What to produce: Your job with the data below is to output exactly the lines from the one holding "ATOM 157 N N" down to the one holding "ATOM 167 C C", both included, and no others.

The records:
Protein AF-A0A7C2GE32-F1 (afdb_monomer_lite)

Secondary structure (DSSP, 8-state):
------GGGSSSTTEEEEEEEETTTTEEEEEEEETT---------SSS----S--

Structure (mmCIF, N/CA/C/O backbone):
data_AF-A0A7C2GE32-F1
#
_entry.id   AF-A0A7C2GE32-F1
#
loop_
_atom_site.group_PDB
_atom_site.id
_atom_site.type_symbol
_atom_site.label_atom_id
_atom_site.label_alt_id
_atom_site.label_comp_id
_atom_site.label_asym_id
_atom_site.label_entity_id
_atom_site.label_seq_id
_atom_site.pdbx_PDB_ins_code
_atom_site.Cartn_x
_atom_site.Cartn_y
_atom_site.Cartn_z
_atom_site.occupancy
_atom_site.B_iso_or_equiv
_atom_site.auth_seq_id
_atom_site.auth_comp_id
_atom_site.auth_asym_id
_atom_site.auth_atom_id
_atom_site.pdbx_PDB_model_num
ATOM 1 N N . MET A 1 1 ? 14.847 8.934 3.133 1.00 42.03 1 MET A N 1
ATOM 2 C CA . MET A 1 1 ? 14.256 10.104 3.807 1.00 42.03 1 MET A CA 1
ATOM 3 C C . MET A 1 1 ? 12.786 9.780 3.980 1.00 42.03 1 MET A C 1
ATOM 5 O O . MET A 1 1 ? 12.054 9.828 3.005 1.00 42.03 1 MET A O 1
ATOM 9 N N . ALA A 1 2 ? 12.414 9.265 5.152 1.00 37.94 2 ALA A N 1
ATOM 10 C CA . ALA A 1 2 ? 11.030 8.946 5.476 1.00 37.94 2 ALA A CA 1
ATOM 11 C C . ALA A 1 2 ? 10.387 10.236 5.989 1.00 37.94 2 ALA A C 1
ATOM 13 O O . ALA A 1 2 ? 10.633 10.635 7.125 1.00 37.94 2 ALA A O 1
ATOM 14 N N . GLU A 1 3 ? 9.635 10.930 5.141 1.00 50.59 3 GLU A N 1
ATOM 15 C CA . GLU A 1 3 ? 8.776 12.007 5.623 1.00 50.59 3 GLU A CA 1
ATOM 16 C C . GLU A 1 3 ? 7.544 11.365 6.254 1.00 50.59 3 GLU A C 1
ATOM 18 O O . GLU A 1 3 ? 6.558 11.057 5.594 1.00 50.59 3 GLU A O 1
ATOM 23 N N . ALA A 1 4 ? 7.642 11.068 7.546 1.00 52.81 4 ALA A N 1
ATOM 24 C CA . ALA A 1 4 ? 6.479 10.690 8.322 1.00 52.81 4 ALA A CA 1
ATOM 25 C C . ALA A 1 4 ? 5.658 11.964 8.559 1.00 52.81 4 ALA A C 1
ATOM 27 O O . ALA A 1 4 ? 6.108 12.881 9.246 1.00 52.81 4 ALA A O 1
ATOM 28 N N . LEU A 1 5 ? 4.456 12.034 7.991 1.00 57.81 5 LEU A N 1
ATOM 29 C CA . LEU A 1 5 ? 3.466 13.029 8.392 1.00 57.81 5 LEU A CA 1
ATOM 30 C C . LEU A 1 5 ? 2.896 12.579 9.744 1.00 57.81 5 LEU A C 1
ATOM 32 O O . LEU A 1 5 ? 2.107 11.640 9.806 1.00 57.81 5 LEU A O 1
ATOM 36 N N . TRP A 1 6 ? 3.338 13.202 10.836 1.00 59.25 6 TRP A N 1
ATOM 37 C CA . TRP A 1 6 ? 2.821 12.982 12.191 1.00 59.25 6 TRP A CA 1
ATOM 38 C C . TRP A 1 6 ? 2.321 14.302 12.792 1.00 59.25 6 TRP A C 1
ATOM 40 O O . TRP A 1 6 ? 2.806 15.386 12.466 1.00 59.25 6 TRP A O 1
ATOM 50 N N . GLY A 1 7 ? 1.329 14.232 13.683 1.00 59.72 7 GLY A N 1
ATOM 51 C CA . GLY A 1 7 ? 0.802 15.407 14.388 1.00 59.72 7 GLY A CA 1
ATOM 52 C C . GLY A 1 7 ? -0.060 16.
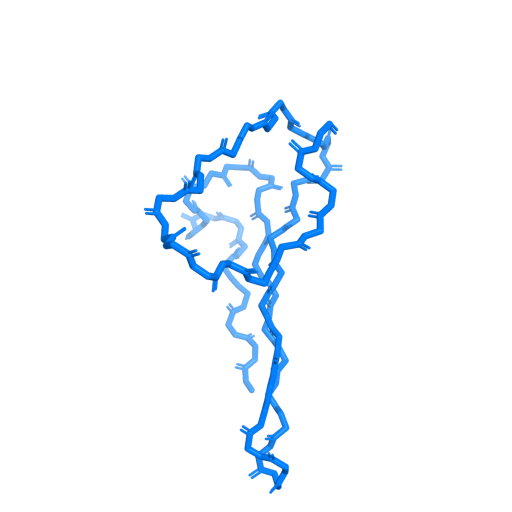330 13.513 1.00 59.72 7 GLY A C 1
ATOM 53 O O . GLY A 1 7 ? -0.891 15.862 12.745 1.00 59.72 7 GLY A O 1
ATOM 54 N N . LYS A 1 8 ? 0.106 17.658 13.638 1.00 54.50 8 LYS A N 1
ATOM 55 C CA . LYS A 1 8 ? -0.753 18.675 12.981 1.00 54.50 8 LYS A CA 1
ATOM 56 C C . LYS A 1 8 ? -0.710 18.669 11.441 1.00 54.50 8 LYS A C 1
ATOM 58 O O . LYS A 1 8 ? -1.549 19.318 10.828 1.00 54.50 8 LYS A O 1
ATOM 63 N N . GLY A 1 9 ? 0.264 17.985 10.837 1.00 57.97 9 GLY A N 1
ATOM 64 C CA . GLY A 1 9 ? 0.370 17.796 9.385 1.00 57.97 9 GLY A CA 1
ATOM 65 C C . GLY A 1 9 ? -0.193 16.462 8.883 1.00 57.97 9 GLY A C 1
ATOM 66 O O . GLY A 1 9 ? -0.151 16.209 7.682 1.00 57.97 9 GLY A O 1
ATOM 67 N N . ALA A 1 10 ? -0.689 15.596 9.774 1.00 62.03 10 ALA A N 1
ATOM 68 C CA . ALA A 1 10 ? -1.330 14.349 9.379 1.00 62.03 10 ALA A CA 1
ATOM 69 C C . ALA A 1 10 ? -2.738 14.627 8.833 1.00 62.03 10 ALA A C 1
ATOM 71 O O . ALA A 1 10 ? -3.488 15.422 9.399 1.00 62.03 10 ALA A O 1
ATOM 72 N N . LEU A 1 11 ? -3.108 13.942 7.746 1.00 71.19 11 LEU A N 1
ATOM 73 C CA . LEU A 1 11 ? -4.434 14.051 7.123 1.00 71.19 11 LEU A CA 1
ATOM 74 C C . LEU A 1 11 ? -5.571 13.686 8.093 1.00 71.19 11 LEU A C 1
ATOM 76 O O . LEU A 1 11 ? -6.675 14.208 7.969 1.00 71.19 11 LEU A O 1
ATOM 80 N N . LEU A 1 12 ? -5.293 12.796 9.050 1.00 77.25 12 LEU A N 1
ATOM 81 C CA . LEU A 1 12 ? -6.213 12.332 10.085 1.00 77.25 12 LEU A CA 1
ATOM 82 C C . LEU A 1 12 ? -5.435 12.096 11.395 1.00 77.25 12 LEU A C 1
ATOM 84 O O . LEU A 1 12 ? -4.322 11.562 11.341 1.00 77.25 12 LEU A O 1
ATOM 88 N N . PRO A 1 13 ? -5.987 12.448 12.573 1.00 80.88 13 PRO A N 1
ATOM 89 C CA . PRO A 1 13 ? -5.386 12.082 13.855 1.00 80.88 13 PRO A CA 1
ATOM 90 C C . PRO A 1 13 ? -5.190 10.564 13.972 1.00 80.88 13 PRO A C 1
ATOM 92 O O . PRO A 1 13 ? -6.085 9.799 13.624 1.00
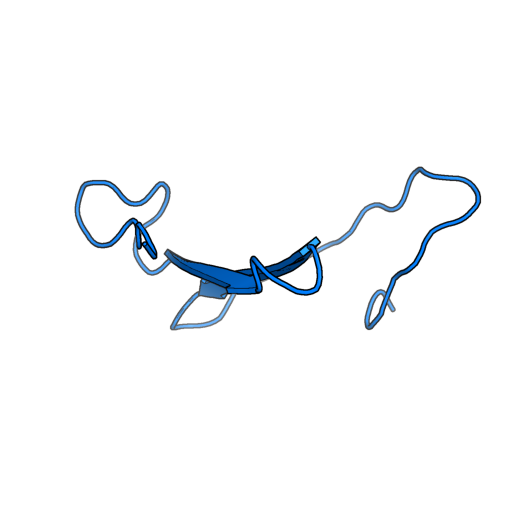 80.88 13 PRO A O 1
ATOM 95 N N . GLY A 1 14 ? -4.025 10.128 14.456 1.00 82.50 14 GLY A N 1
ATOM 96 C CA . GLY A 1 14 ? -3.708 8.703 14.640 1.00 82.50 14 GLY A CA 1
ATOM 97 C C . GLY A 1 14 ? -3.324 7.939 13.364 1.00 82.50 14 GLY A C 1
ATOM 98 O O . GLY A 1 14 ? -2.955 6.769 13.455 1.00 82.50 14 GLY A O 1
ATOM 99 N N . LEU A 1 15 ? -3.357 8.575 12.184 1.00 86.81 15 LEU A N 1
ATOM 100 C CA . LEU A 1 15 ? -2.794 8.010 10.955 1.00 86.81 15 LEU A CA 1
ATOM 101 C C . LEU A 1 15 ? -1.293 8.314 10.873 1.00 86.81 15 LEU A C 1
ATOM 103 O O . LEU A 1 15 ? -0.874 9.471 10.927 1.00 86.81 15 LEU A O 1
ATOM 107 N N . ARG A 1 16 ? -0.489 7.273 10.668 1.00 87.75 16 ARG A N 1
ATOM 108 C CA . ARG A 1 16 ? 0.945 7.349 10.379 1.00 87.75 16 ARG A CA 1
ATOM 109 C C . ARG A 1 16 ? 1.223 6.792 8.986 1.00 87.75 16 ARG A C 1
ATOM 111 O O . ARG A 1 16 ? 0.658 5.773 8.594 1.00 87.75 16 ARG A O 1
ATOM 118 N N . VAL A 1 17 ? 2.137 7.434 8.264 1.00 89.25 17 VAL A N 1
ATOM 119 C CA . VAL A 1 17 ? 2.600 6.985 6.943 1.00 89.25 17 VAL A CA 1
ATOM 120 C C . VAL A 1 17 ? 4.080 6.632 7.027 1.00 89.25 17 VAL A C 1
ATOM 122 O O . VAL A 1 17 ? 4.879 7.414 7.545 1.00 89.25 17 VAL A O 1
ATOM 125 N N . GLY A 1 18 ? 4.439 5.446 6.542 1.00 90.38 18 GLY A N 1
ATOM 126 C CA . GLY A 1 18 ? 5.814 4.962 6.478 1.00 90.38 18 GLY A CA 1
ATOM 127 C C . GLY A 1 18 ? 6.224 4.661 5.043 1.00 90.38 18 GLY A C 1
ATOM 128 O O . GLY A 1 18 ? 5.457 4.069 4.290 1.00 90.38 18 GLY A O 1
ATOM 129 N N . HIS A 1 19 ? 7.451 5.032 4.685 1.00 94.56 19 HIS A N 1
ATOM 130 C CA . HIS A 1 19 ? 8.035 4.740 3.379 1.00 94.56 19 HIS A CA 1
ATOM 131 C C . HIS A 1 19 ? 9.418 4.121 3.551 1.00 94.56 19 HIS A C 1
ATOM 133 O O . HIS A 1 19 ? 10.259 4.650 4.283 1.00 94.56 19 HIS A O 1
ATOM 139 N N . PHE A 1 20 ? 9.667 3.039 2.823 1.00 96.00 20 PHE A N 1
ATOM 140 C CA . PHE A 1 20 ? 10.991 2.463 2.644 1.00 96.00 20 PHE A CA 1
ATOM 141 C C . PHE A 1 20 ? 11.333 2.440 1.154 1.00 96.00 20 PHE A C 1
ATOM 143 O O . PHE A 1 20 ? 10.499 2.077 0.326 1.00 96.00 20 PHE A O 1
ATOM 150 N N . THR A 1 21 ? 12.560 2.828 0.812 1.00 97.44 21 THR A N 1
ATOM 151 C CA . THR A 1 21 ? 13.051 2.857 -0.569 1.00 97.44 21 THR A CA 1
ATOM 152 C C . THR A 1 21 ? 14.439 2.244 -0.615 1.00 97.44 21 THR A C 1
ATOM 154 O O . THR A 1 21 ? 15.370 2.789 -0.018 1.00 97.44 21 THR A O 1
ATOM 157 N N . ASP A 1 22 ? 14.571 1.155 -1.362 1.00 98.06 22 ASP A N 1
ATOM 158 C CA . ASP A 1 22 ? 15.848 0.595 -1.774 1.00 98.06 22 ASP A CA 1
ATOM 159 C C . ASP A 1 22 ? 16.232 1.211 -3.125 1.00 98.06 22 ASP A C 1
ATOM 161 O O . ASP A 1 22 ? 15.604 0.966 -4.158 1.00 98.06 22 ASP A O 1
ATOM 165 N N . ARG A 1 23 ? 17.251 2.073 -3.099 1.00 97.62 23 ARG A N 1
ATOM 166 C CA . ARG A 1 23 ? 17.705 2.817 -4.280 1.00 97.62 23 ARG A CA 1
ATOM 167 C C . ARG A 1 23 ? 18.569 1.984 -5.220 1.00 97.62 23 ARG A C 1
ATOM 169 O O . ARG A 1 23 ? 18.696 2.370 -6.375 1.00 97.62 23 ARG A O 1
ATOM 176 N N . GLU A 1 24 ? 19.167 0.899 -4.741 1.00 98.38 24 GLU A N 1
ATOM 177 C CA . GLU A 1 24 ? 20.004 0.026 -5.565 1.00 98.38 24 GLU A CA 1
ATOM 178 C C . GLU A 1 24 ? 19.125 -0.950 -6.348 1.00 98.38 24 GLU A C 1
ATOM 180 O O . GLU A 1 24 ? 19.227 -1.034 -7.570 1.00 98.38 24 GLU A O 1
ATOM 185 N N . ALA A 1 25 ? 18.182 -1.603 -5.666 1.00 98.50 25 ALA A N 1
ATOM 186 C CA . ALA A 1 25 ? 17.235 -2.524 -6.293 1.00 98.50 25 ALA A CA 1
ATOM 187 C C . ALA A 1 25 ? 16.043 -1.826 -6.981 1.00 98.50 25 ALA A C 1
ATOM 189 O O . ALA A 1 25 ? 15.192 -2.499 -7.561 1.00 98.50 25 ALA A O 1
ATOM 190 N N . LEU A 1 26 ? 15.966 -0.489 -6.919 1.00 98.00 26 LEU A N 1
ATOM 191 C CA . LEU A 1 26 ? 14.886 0.331 -7.488 1.00 98.00 26 LEU A CA 1
ATOM 192 C C . LEU A 1 26 ? 13.487 -0.110 -7.026 1.00 98.00 26 LEU A C 1
ATOM 194 O O . LEU A 1 26 ? 12.540 -0.170 -7.810 1.00 98.00 26 LEU A O 1
ATOM 198 N N . THR A 1 27 ? 13.355 -0.414 -5.738 1.00 97.81 27 THR A N 1
ATOM 199 C CA . THR A 1 27 ? 12.109 -0.909 -5.144 1.00 97.81 27 THR A CA 1
ATOM 200 C C . THR A 1 27 ? 11.817 -0.232 -3.808 1.00 97.81 27 THR A C 1
ATOM 202 O O . THR A 1 27 ? 12.592 0.581 -3.299 1.00 97.81 27 THR A O 1
ATOM 205 N N . GLY A 1 28 ? 10.664 -0.529 -3.224 1.00 97.25 28 GLY A N 1
ATOM 206 C CA . GLY A 1 28 ? 10.260 0.029 -1.947 1.00 97.25 28 GLY A CA 1
ATOM 207 C C . GLY A 1 28 ? 8.888 -0.443 -1.501 1.00 97.25 28 GLY A C 1
ATOM 208 O O . GLY A 1 28 ? 8.233 -1.248 -2.157 1.00 97.25 28 GLY A O 1
ATOM 209 N N . CYS A 1 29 ? 8.455 0.085 -0.363 1.00 97.38 29 CYS A N 1
ATOM 210 C CA . CYS A 1 29 ? 7.134 -0.162 0.189 1.00 97.38 29 CYS A CA 1
ATOM 211 C C . CYS A 1 29 ? 6.618 1.101 0.881 1.00 97.38 29 CYS A C 1
ATOM 213 O O . CYS A 1 29 ? 7.392 1.889 1.432 1.00 97.38 29 CYS A O 1
ATOM 215 N N . THR A 1 30 ? 5.303 1.285 0.840 1.00 95.38 30 THR A N 1
ATOM 216 C CA . THR A 1 30 ? 4.594 2.319 1.589 1.00 95.38 30 THR A CA 1
ATOM 217 C C . THR A 1 30 ? 3.552 1.651 2.463 1.00 95.38 30 THR A C 1
ATOM 219 O O . THR A 1 30 ? 2.785 0.822 1.978 1.00 95.38 30 THR A O 1
ATOM 222 N N . THR A 1 31 ? 3.497 2.053 3.727 1.00 93.69 31 THR A N 1
ATOM 223 C CA . THR A 1 31 ? 2.545 1.524 4.700 1.00 93.69 31 THR A CA 1
ATOM 224 C C . THR A 1 31 ? 1.750 2.660 5.321 1.00 93.69 31 THR A C 1
ATOM 226 O O . THR A 1 31 ? 2.291 3.724 5.631 1.00 93.69 31 THR A O 1
ATOM 229 N N . LEU A 1 32 ? 0.464 2.403 5.538 1.00 91.56 32 LEU A N 1
ATOM 230 C CA . LEU A 1 32 ? -0.440 3.242 6.312 1.00 91.56 32 LEU A CA 1
ATOM 231 C C . LEU A 1 32 ? -0.745 2.505 7.616 1.00 91.56 32 LEU A C 1
ATOM 233 O O . LEU A 1 32 ? -1.152 1.346 7.582 1.00 91.56 32 LEU A O 1
ATOM 237 N N . LEU A 1 33 ? -0.530 3.161 8.752 1.00 91.62 33 LEU A N 1
ATOM 238 C CA . LEU A 1 33 ? -0.802 2.604 10.073 1.00 91.62 33 LEU A CA 1
ATOM 239 C C . LEU A 1 
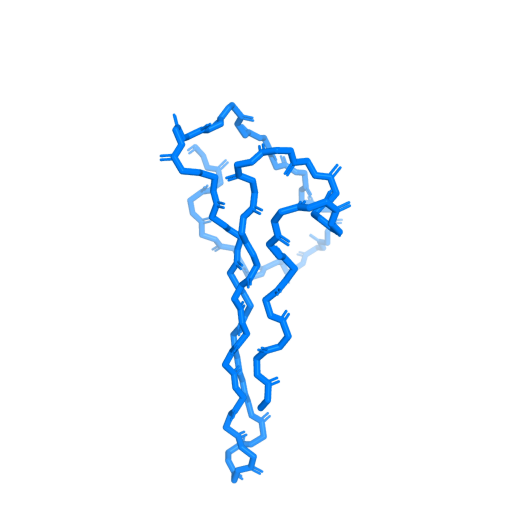33 ? -1.781 3.511 10.810 1.00 91.62 33 LEU A C 1
ATOM 241 O O . LEU A 1 33 ? -1.490 4.686 11.021 1.00 91.62 33 LEU A O 1
ATOM 245 N N . VAL A 1 34 ? -2.914 2.951 11.225 1.00 91.12 34 VAL A N 1
ATOM 246 C CA . VAL A 1 34 ? -3.855 3.610 12.135 1.00 91.12 34 VAL A CA 1
ATOM 247 C C . VAL A 1 34 ? -3.674 2.973 13.505 1.00 91.12 34 VAL A C 1
ATOM 249 O O . VAL A 1 34 ? -3.909 1.776 13.648 1.00 91.12 34 VAL A O 1
ATOM 252 N N . GLU A 1 35 ? -3.202 3.747 14.483 1.00 87.19 35 GLU A N 1
ATOM 253 C CA . GLU A 1 35 ? -2.721 3.217 15.773 1.00 87.19 35 GLU A CA 1
ATOM 254 C C . GLU A 1 35 ? -3.776 2.410 16.535 1.00 87.19 35 GLU A C 1
ATOM 256 O O . GLU A 1 35 ? -3.476 1.337 17.048 1.00 87.19 35 GLU A O 1
ATOM 261 N N . GLU A 1 36 ? -5.016 2.894 16.535 1.00 88.75 36 GLU A N 1
ATOM 262 C CA . GLU A 1 36 ? -6.150 2.262 17.221 1.00 88.75 36 GLU A CA 1
ATOM 263 C C . GLU A 1 36 ? -6.936 1.295 16.312 1.00 88.75 36 GLU A C 1
ATOM 265 O O . GLU A 1 36 ? -8.000 0.798 16.679 1.00 88.75 36 GLU A O 1
ATOM 270 N N . GLY A 1 37 ? -6.436 1.035 15.100 1.00 89.38 37 GLY A N 1
ATOM 271 C CA . GLY A 1 37 ? -7.168 0.327 14.054 1.00 89.38 37 GLY A CA 1
ATOM 272 C C . GLY A 1 37 ? -8.224 1.193 13.354 1.00 89.38 37 GLY A C 1
ATOM 273 O O . GLY A 1 37 ? -8.514 2.325 13.741 1.00 89.38 37 GLY A O 1
ATOM 274 N N . ALA A 1 38 ? -8.784 0.665 12.266 1.00 90.25 38 ALA A N 1
ATOM 275 C CA . ALA A 1 38 ? -9.826 1.326 11.487 1.00 90.25 38 ALA A CA 1
ATOM 276 C C . ALA A 1 38 ? -10.746 0.299 10.822 1.00 90.25 38 ALA A C 1
ATOM 278 O O . ALA A 1 38 ? -10.313 -0.797 10.466 1.00 90.25 38 ALA A O 1
ATOM 279 N N . VAL A 1 39 ? -12.004 0.683 10.598 1.00 95.75 39 VAL A N 1
ATOM 280 C CA . VAL A 1 39 ? -12.871 -0.029 9.653 1.00 95.75 39 VAL A CA 1
ATOM 281 C C . VAL A 1 39 ? -12.332 0.233 8.248 1.00 95.75 39 VAL A C 1
ATOM 283 O O . VAL A 1 39 ? -12.220 1.390 7.840 1.00 95.75 39 VAL A O 1
ATOM 286 N N . ALA A 1 40 ? -11.995 -0.829 7.520 1.00 94.00 40 ALA A N 1
ATOM 287 C CA . ALA A 1 40 ? -11.445 -0.751 6.173 1.00 94.00 40 ALA A CA 1
ATOM 288 C C . ALA A 1 40 ? -12.332 -1.495 5.167 1.00 94.00 40 ALA A C 1
ATOM 290 O O . ALA A 1 40 ? -13.015 -2.457 5.510 1.00 94.00 40 ALA A O 1
ATOM 291 N N . ALA A 1 41 ? -12.307 -1.030 3.920 1.00 97.50 41 ALA A N 1
ATOM 292 C CA . ALA A 1 41 ? -12.941 -1.666 2.772 1.00 97.50 41 ALA A CA 1
ATOM 293 C C . ALA A 1 41 ? -12.052 -1.467 1.536 1.00 97.50 41 ALA A C 
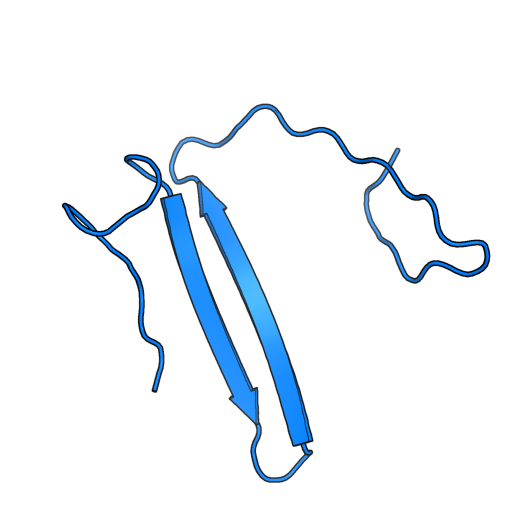1
ATOM 295 O O . ALA A 1 41 ? -11.244 -0.535 1.496 1.00 97.50 41 ALA A O 1
ATOM 296 N N . VAL A 1 42 ? -12.208 -2.327 0.529 1.00 97.75 42 VAL A N 1
ATOM 297 C CA . VAL A 1 42 ? -11.397 -2.313 -0.695 1.00 97.75 42 VAL A CA 1
ATOM 298 C C . VAL A 1 42 ? -12.279 -2.429 -1.942 1.00 97.75 42 VAL A C 1
ATOM 300 O O . VAL A 1 42 ? -13.248 -3.183 -1.952 1.00 97.75 42 VAL A O 1
ATOM 303 N N . ASP A 1 43 ? -11.939 -1.680 -2.996 1.00 98.12 43 ASP A N 1
ATOM 304 C CA . ASP A 1 43 ? -12.528 -1.800 -4.338 1.00 98.12 43 ASP A CA 1
ATOM 305 C C . ASP A 1 43 ? -11.407 -2.027 -5.366 1.00 98.12 43 ASP A C 1
ATOM 307 O O . ASP A 1 43 ? -10.516 -1.190 -5.535 1.00 98.12 43 ASP A O 1
ATOM 311 N N . VAL A 1 44 ? -11.437 -3.178 -6.044 1.00 98.12 44 VAL A N 1
ATOM 312 C CA . VAL A 1 44 ? -10.431 -3.590 -7.030 1.00 98.12 44 VAL A CA 1
ATOM 313 C C . VAL A 1 44 ? -11.042 -3.518 -8.424 1.00 98.12 44 VAL A C 1
ATOM 315 O O . VAL A 1 44 ? -11.862 -4.344 -8.812 1.00 98.12 44 VAL A O 1
ATOM 318 N N . ARG A 1 45 ? -10.618 -2.519 -9.203 1.00 97.88 45 ARG A N 1
ATOM 319 C CA . ARG A 1 45 ? -11.212 -2.215 -10.518 1.00 97.88 45 ARG A CA 1
ATOM 320 C C . ARG A 1 45 ? -10.398 -2.692 -11.717 1.00 97.88 45 ARG A C 1
ATOM 322 O O . ARG A 1 45 ? -10.920 -2.726 -12.828 1.00 97.88 45 ARG A O 1
ATOM 329 N N . GLY A 1 46 ? -9.127 -3.026 -11.513 1.00 97.06 46 GLY A N 1
ATOM 330 C CA . GLY A 1 46 ? -8.254 -3.538 -12.570 1.00 97.06 46 GLY A CA 1
ATOM 331 C C . GLY A 1 46 ? -8.551 -5.000 -12.909 1.00 97.06 46 GLY A C 1
ATOM 332 O O . GLY A 1 46 ? -8.921 -5.776 -12.037 1.00 97.06 46 GLY A O 1
ATOM 333 N N . ALA A 1 47 ? -8.337 -5.387 -14.171 1.00 97.12 47 ALA A N 1
ATOM 334 C CA . ALA A 1 47 ? -8.612 -6.747 -14.652 1.00 97.12 47 ALA A CA 1
ATOM 335 C C . ALA A 1 47 ? -7.535 -7.793 -14.281 1.00 97.12 47 ALA A C 1
ATOM 337 O O . ALA A 1 47 ? -7.787 -8.987 -14.402 1.00 97.12 47 ALA A O 1
ATOM 338 N N . ALA A 1 48 ? -6.346 -7.364 -13.843 1.00 97.75 48 ALA A N 1
ATOM 339 C CA . ALA A 1 48 ? -5.246 -8.242 -13.421 1.00 97.75 48 ALA A CA 1
ATOM 340 C C . ALA A 1 48 ? -4.559 -7.694 -12.149 1.00 97.75 48 ALA A C 1
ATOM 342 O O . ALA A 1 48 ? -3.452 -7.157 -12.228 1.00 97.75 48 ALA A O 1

Response to this exercise:
ATOM 157 N N . ASP A 1 22 ? 14.571 1.155 -1.362 1.00 98.06 22 ASP A N 1
ATOM 158 C CA . ASP A 1 22 ? 15.848 0.595 -1.774 1.00 98.06 22 ASP A CA 1
ATOM 159 C C . ASP A 1 22 ? 16.232 1.211 -3.125 1.00 98.06 22 ASP A C 1
ATOM 161 O O . ASP A 1 22 ? 15.604 0.966 -4.158 1.00 98.06 22 ASP A O 1
ATOM 165 N N . ARG A 1 23 ? 17.251 2.073 -3.099 1.00 97.62 23 ARG A N 1
ATOM 166 C CA . ARG A 1 23 ? 17.705 2.817 -4.280 1.00 97.62 23 ARG A CA 1
ATOM 167 C C . ARG A 1 23 ? 18.569 1.984 -5.220 1.00 97.62 23 ARG A C 1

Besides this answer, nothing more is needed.